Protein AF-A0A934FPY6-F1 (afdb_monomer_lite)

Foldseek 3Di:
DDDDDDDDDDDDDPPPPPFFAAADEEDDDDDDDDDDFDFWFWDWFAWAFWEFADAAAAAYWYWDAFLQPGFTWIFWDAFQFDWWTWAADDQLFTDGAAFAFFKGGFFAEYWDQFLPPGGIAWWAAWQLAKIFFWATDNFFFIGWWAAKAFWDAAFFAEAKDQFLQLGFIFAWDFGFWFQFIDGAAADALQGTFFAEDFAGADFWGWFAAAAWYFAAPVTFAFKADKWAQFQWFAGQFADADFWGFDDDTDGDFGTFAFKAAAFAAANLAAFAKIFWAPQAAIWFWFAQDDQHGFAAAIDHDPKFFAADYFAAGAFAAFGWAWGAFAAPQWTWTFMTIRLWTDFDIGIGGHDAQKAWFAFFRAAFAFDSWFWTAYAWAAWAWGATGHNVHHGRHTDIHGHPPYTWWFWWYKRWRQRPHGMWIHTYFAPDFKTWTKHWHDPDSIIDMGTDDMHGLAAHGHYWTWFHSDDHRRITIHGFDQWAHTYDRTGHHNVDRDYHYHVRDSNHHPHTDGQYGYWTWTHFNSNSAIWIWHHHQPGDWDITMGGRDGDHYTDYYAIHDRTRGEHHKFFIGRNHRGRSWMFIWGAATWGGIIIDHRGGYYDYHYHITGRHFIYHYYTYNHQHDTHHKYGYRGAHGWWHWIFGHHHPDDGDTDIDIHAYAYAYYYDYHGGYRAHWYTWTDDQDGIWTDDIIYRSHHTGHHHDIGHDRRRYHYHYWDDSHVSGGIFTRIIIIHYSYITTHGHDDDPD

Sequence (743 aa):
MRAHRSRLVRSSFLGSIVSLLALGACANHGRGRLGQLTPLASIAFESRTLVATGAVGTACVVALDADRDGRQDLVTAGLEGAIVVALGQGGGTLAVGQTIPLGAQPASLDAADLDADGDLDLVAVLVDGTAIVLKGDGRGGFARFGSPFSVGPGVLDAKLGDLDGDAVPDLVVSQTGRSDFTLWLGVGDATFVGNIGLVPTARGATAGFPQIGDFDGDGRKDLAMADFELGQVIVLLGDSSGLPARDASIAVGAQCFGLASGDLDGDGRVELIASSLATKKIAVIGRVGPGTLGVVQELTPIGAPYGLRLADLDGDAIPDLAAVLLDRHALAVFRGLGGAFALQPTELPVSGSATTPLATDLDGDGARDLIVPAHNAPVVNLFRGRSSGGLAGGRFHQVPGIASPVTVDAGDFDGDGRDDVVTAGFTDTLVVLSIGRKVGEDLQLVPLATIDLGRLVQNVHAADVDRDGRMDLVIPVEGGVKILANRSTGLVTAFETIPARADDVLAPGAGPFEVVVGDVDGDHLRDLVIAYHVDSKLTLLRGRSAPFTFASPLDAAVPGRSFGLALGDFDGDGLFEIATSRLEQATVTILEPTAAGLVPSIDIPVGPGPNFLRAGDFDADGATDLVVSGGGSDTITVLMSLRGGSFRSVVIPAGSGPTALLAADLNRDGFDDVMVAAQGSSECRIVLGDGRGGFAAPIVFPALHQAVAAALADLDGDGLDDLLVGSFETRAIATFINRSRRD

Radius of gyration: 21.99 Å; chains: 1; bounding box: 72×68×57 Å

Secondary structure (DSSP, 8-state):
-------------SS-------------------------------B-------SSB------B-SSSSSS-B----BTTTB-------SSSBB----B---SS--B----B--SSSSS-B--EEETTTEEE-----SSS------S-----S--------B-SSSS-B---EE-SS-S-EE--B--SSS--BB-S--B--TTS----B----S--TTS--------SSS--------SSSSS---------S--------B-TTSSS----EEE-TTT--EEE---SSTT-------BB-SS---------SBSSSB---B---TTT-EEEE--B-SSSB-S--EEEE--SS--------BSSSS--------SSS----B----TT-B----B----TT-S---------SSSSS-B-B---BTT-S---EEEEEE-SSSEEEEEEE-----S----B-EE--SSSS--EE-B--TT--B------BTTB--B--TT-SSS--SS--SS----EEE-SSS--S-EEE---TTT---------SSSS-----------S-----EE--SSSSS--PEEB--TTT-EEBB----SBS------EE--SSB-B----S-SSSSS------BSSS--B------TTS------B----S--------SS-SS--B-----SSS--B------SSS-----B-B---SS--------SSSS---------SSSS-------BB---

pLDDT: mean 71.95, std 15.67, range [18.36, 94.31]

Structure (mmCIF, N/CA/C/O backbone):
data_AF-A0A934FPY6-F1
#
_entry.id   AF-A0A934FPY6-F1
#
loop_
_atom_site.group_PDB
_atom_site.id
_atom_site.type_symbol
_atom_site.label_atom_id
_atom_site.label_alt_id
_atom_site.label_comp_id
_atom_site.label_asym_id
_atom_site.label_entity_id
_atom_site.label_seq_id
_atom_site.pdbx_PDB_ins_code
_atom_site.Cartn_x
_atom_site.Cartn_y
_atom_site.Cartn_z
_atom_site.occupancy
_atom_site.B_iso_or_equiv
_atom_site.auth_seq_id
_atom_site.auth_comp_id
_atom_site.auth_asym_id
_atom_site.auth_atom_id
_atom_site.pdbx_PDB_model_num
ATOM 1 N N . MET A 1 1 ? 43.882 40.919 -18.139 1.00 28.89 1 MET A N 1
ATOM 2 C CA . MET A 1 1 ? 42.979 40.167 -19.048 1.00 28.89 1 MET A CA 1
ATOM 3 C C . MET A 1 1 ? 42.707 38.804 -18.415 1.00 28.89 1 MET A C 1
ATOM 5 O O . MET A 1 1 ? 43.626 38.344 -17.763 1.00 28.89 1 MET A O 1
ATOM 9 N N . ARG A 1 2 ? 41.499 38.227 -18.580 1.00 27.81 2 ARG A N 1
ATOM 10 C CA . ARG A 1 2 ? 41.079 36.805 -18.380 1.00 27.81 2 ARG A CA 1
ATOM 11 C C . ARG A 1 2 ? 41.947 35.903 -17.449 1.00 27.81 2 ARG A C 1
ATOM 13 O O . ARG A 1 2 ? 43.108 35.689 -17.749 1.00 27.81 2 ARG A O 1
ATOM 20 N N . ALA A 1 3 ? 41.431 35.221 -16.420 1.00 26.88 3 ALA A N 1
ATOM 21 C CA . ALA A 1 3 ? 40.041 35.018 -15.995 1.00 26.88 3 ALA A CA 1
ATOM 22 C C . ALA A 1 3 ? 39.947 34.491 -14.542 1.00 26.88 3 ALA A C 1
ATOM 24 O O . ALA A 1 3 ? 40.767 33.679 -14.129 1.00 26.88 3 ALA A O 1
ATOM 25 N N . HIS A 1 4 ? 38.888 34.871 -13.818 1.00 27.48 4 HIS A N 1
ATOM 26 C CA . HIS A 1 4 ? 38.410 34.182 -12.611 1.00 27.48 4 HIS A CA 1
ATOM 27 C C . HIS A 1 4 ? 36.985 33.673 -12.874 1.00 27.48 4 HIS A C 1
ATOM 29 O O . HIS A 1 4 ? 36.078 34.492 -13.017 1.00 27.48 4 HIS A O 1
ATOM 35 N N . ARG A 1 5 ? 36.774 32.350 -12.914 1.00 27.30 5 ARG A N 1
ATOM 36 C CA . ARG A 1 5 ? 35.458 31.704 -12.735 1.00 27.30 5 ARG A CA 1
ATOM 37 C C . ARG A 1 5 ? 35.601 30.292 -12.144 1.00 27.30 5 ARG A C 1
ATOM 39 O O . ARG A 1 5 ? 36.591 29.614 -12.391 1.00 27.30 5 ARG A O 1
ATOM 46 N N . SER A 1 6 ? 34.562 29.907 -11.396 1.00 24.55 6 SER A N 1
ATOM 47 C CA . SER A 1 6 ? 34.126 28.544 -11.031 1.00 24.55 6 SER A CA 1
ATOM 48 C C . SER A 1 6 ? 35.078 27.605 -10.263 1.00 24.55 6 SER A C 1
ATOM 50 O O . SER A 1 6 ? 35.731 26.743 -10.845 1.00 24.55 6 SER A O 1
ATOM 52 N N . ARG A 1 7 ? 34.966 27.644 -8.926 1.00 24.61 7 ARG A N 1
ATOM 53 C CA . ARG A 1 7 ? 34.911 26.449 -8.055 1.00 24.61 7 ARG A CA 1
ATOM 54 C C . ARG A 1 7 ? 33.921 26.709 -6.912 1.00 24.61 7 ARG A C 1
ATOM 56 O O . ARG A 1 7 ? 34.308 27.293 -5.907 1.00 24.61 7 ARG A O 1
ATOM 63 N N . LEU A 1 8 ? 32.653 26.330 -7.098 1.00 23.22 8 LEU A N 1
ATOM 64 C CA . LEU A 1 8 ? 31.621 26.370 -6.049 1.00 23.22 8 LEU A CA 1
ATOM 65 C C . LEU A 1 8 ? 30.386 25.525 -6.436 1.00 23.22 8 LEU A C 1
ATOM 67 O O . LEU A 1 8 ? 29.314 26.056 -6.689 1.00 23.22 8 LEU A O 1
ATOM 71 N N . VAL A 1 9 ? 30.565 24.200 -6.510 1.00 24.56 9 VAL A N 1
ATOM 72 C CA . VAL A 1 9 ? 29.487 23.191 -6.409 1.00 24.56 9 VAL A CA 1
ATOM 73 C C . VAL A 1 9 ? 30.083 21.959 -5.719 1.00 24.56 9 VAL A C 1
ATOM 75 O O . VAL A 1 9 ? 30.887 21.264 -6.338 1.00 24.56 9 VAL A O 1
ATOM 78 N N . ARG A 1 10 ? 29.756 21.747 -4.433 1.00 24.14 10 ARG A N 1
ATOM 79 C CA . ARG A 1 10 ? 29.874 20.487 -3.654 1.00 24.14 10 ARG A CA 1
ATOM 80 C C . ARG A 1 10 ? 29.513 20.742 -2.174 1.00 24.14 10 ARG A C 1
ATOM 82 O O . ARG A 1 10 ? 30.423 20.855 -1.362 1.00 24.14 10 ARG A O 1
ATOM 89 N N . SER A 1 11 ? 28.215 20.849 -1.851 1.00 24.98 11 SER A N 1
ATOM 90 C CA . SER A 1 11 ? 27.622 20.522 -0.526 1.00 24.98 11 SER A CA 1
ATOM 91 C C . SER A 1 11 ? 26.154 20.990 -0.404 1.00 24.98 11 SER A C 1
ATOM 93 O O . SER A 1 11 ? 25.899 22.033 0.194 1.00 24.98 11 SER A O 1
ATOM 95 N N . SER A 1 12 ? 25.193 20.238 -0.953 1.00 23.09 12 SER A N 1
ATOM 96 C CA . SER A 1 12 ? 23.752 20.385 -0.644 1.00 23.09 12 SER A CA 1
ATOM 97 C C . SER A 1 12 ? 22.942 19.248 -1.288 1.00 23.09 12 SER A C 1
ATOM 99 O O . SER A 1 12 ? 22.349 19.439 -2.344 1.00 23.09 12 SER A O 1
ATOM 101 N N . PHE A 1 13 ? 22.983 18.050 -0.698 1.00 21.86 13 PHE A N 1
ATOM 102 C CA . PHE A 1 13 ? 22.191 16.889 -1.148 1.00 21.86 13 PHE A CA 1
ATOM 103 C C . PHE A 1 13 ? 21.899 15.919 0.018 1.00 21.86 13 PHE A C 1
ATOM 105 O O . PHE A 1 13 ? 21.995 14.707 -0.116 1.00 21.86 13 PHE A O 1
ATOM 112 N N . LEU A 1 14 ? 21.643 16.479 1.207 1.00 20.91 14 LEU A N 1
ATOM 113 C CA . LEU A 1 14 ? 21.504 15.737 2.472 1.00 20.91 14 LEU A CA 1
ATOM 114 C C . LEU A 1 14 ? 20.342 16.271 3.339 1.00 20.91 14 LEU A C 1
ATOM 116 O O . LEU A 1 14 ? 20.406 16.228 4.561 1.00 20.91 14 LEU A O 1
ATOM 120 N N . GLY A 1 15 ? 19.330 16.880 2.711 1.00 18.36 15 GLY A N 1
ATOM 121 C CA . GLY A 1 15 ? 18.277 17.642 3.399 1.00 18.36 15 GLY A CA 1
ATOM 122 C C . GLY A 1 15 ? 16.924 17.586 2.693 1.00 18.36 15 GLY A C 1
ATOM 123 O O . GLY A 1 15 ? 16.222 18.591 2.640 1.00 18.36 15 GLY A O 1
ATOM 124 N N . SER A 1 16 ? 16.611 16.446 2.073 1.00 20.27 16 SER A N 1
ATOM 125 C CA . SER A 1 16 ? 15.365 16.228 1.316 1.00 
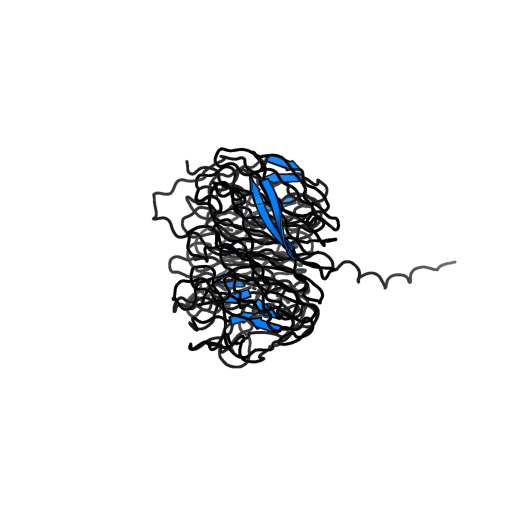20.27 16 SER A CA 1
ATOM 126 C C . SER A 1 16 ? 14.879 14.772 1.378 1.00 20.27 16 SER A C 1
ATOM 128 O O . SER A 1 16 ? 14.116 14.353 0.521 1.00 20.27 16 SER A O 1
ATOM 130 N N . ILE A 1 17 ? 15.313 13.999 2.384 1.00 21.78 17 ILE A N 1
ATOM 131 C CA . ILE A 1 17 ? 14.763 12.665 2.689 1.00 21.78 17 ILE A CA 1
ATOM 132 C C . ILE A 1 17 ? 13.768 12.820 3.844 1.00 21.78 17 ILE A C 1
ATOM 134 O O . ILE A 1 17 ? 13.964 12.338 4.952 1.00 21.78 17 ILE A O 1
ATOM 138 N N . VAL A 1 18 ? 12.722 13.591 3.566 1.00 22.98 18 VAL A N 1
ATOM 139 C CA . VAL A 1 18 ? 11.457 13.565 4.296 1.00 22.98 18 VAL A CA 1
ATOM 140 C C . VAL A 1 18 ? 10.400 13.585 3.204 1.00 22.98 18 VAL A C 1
***
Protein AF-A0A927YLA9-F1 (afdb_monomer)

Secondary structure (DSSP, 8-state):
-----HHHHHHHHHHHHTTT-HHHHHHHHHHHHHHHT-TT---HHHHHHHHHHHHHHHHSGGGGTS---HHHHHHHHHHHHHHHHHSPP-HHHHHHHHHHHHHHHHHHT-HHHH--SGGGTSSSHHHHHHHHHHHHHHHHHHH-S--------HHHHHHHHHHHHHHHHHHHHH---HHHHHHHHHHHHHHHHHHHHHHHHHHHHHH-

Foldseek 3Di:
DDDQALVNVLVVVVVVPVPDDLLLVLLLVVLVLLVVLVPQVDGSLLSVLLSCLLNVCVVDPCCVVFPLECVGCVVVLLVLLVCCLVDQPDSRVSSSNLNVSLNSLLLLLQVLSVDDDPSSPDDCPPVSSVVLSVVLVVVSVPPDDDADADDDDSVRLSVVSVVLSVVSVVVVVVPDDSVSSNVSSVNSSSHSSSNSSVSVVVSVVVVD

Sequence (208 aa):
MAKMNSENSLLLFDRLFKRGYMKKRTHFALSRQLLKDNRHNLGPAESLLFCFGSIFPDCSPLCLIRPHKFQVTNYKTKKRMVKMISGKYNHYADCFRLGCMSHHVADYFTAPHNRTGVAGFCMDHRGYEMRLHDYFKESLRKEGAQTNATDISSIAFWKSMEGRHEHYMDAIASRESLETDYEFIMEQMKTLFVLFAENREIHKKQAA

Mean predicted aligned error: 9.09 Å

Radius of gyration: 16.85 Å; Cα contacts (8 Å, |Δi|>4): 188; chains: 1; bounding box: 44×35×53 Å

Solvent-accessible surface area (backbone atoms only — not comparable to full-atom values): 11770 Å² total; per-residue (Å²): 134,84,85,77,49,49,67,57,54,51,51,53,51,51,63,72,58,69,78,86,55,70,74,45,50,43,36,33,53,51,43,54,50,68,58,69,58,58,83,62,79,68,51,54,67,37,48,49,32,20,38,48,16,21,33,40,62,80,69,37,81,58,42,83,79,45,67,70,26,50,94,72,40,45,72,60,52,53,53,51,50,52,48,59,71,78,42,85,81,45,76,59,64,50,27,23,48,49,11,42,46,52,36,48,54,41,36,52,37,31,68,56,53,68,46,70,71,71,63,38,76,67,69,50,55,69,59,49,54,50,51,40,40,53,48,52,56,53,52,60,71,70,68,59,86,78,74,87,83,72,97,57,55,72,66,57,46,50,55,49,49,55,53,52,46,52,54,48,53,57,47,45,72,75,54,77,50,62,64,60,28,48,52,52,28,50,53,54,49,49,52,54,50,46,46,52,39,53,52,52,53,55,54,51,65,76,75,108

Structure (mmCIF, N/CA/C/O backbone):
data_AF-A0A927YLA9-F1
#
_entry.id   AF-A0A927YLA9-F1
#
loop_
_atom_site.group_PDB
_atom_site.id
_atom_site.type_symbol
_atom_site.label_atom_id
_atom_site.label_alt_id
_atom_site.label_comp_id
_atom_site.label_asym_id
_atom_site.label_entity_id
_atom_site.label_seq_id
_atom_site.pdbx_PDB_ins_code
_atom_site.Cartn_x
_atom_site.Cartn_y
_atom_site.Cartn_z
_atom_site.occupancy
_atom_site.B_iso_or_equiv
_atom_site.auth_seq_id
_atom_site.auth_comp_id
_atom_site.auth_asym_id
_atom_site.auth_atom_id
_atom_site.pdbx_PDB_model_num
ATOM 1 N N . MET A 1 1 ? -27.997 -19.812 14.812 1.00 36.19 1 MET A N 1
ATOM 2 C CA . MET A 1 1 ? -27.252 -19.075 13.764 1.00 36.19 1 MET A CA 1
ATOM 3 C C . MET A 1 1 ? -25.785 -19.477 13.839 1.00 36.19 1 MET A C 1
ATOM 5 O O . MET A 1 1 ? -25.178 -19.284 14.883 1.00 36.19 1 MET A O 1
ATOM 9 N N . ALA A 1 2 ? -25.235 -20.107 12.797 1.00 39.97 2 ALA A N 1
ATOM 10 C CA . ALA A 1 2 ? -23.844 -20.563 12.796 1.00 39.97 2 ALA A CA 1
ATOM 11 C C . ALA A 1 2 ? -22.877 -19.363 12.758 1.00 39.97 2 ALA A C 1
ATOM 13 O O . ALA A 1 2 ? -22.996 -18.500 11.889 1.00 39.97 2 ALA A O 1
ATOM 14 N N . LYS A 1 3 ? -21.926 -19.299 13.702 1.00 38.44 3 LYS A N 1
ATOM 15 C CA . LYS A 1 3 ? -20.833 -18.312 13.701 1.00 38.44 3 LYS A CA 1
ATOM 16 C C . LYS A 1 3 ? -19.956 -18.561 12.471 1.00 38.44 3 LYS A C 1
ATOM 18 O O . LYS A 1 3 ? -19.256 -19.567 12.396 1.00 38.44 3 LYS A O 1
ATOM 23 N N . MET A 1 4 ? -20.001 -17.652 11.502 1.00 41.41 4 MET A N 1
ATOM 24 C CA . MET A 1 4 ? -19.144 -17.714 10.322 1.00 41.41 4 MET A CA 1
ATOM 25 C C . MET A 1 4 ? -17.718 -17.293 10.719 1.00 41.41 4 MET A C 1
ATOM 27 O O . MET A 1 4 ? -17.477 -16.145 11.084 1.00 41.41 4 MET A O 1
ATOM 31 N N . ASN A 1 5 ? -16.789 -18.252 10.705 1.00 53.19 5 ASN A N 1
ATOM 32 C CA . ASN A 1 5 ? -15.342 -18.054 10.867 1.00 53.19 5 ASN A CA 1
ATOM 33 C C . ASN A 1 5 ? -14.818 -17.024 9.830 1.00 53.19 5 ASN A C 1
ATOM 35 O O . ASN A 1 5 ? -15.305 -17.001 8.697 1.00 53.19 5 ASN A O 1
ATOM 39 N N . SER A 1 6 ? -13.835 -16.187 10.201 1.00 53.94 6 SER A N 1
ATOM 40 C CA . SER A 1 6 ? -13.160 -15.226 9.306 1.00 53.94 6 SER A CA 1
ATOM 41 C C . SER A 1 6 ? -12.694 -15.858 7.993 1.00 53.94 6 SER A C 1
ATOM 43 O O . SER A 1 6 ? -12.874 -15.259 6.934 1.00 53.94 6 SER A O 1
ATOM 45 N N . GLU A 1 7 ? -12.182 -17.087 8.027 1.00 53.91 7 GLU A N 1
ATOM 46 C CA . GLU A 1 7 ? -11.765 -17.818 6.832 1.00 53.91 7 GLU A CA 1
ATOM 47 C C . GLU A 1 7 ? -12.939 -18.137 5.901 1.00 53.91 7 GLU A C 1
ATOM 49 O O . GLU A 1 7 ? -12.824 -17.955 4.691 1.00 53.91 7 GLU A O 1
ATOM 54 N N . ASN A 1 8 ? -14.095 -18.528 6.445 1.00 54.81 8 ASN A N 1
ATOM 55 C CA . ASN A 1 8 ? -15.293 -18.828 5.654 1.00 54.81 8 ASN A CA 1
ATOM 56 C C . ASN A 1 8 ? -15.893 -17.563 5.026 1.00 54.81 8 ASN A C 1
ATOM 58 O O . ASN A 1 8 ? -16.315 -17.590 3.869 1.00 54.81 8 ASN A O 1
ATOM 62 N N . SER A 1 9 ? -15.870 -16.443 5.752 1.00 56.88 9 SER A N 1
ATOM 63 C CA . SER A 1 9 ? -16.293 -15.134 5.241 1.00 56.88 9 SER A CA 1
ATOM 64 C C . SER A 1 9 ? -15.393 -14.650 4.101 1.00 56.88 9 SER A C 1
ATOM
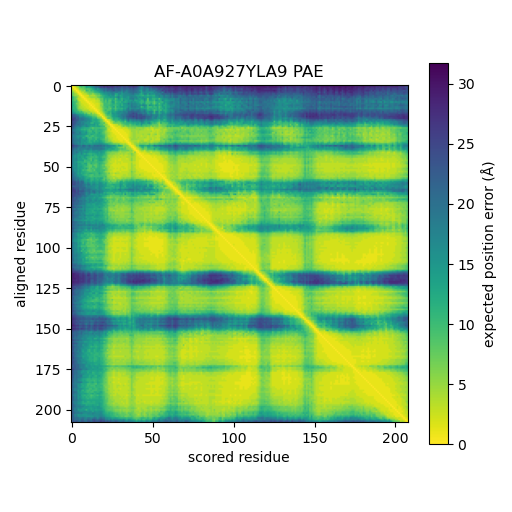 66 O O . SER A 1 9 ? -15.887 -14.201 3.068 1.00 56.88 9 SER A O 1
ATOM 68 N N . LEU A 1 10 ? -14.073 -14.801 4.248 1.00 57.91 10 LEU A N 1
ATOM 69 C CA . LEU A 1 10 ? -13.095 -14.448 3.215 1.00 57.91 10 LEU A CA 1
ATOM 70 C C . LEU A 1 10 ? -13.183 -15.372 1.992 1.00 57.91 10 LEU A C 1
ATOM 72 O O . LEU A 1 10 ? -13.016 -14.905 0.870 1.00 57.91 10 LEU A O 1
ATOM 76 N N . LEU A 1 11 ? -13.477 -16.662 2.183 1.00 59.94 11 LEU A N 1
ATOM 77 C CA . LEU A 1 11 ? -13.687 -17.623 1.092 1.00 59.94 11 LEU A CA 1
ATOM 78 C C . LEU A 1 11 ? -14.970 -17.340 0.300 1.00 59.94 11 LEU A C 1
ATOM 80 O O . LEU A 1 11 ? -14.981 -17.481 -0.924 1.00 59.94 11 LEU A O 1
***
| YOUR ASSIGNMENT |
Leaving each picture behind, please give again exactly the lines above from the one with "ATOM 120 N N" through the one with "ATOM 134 O O", both included, and no others.

| RESPONSE |
ATOM 120 N N . GLY A 1 15 ? 19.330 16.880 2.711 1.00 18.36 15 GLY A N 1
ATOM 121 C CA . GLY A 1 15 ? 18.277 17.642 3.399 1.00 18.36 15 GLY A CA 1
ATOM 122 C C . GLY A 1 15 ? 16.924 17.586 2.693 1.00 18.36 15 GLY A C 1
ATOM 123 O O . GLY A 1 15 ? 16.222 18.591 2.640 1.00 18.36 15 GLY A O 1
ATOM 124 N N . SER A 1 16 ? 16.611 16.446 2.073 1.00 20.27 16 SER A N 1
ATOM 125 C CA . SER A 1 16 ? 15.365 16.228 1.316 1.00 
20.27 16 SER A CA 1
ATOM 126 C C . SER A 1 16 ? 14.879 14.772 1.378 1.00 20.27 16 SER A C 1
ATOM 128 O O . SER A 1 16 ? 14.116 14.353 0.521 1.00 20.27 16 SER A O 1
ATOM 130 N N . ILE A 1 17 ? 15.313 13.999 2.384 1.00 21.78 17 ILE A N 1
ATOM 131 C CA . ILE A 1 17 ? 14.763 12.665 2.689 1.00 21.78 17 ILE A CA 1
ATOM 132 C C . ILE A 1 17 ? 13.768 12.820 3.844 1.00 21.78 17 ILE A C 1
ATOM 134 O O . ILE A 1 17 ? 13.964 12.338 4.952 1.00 21.78 17 ILE A O 1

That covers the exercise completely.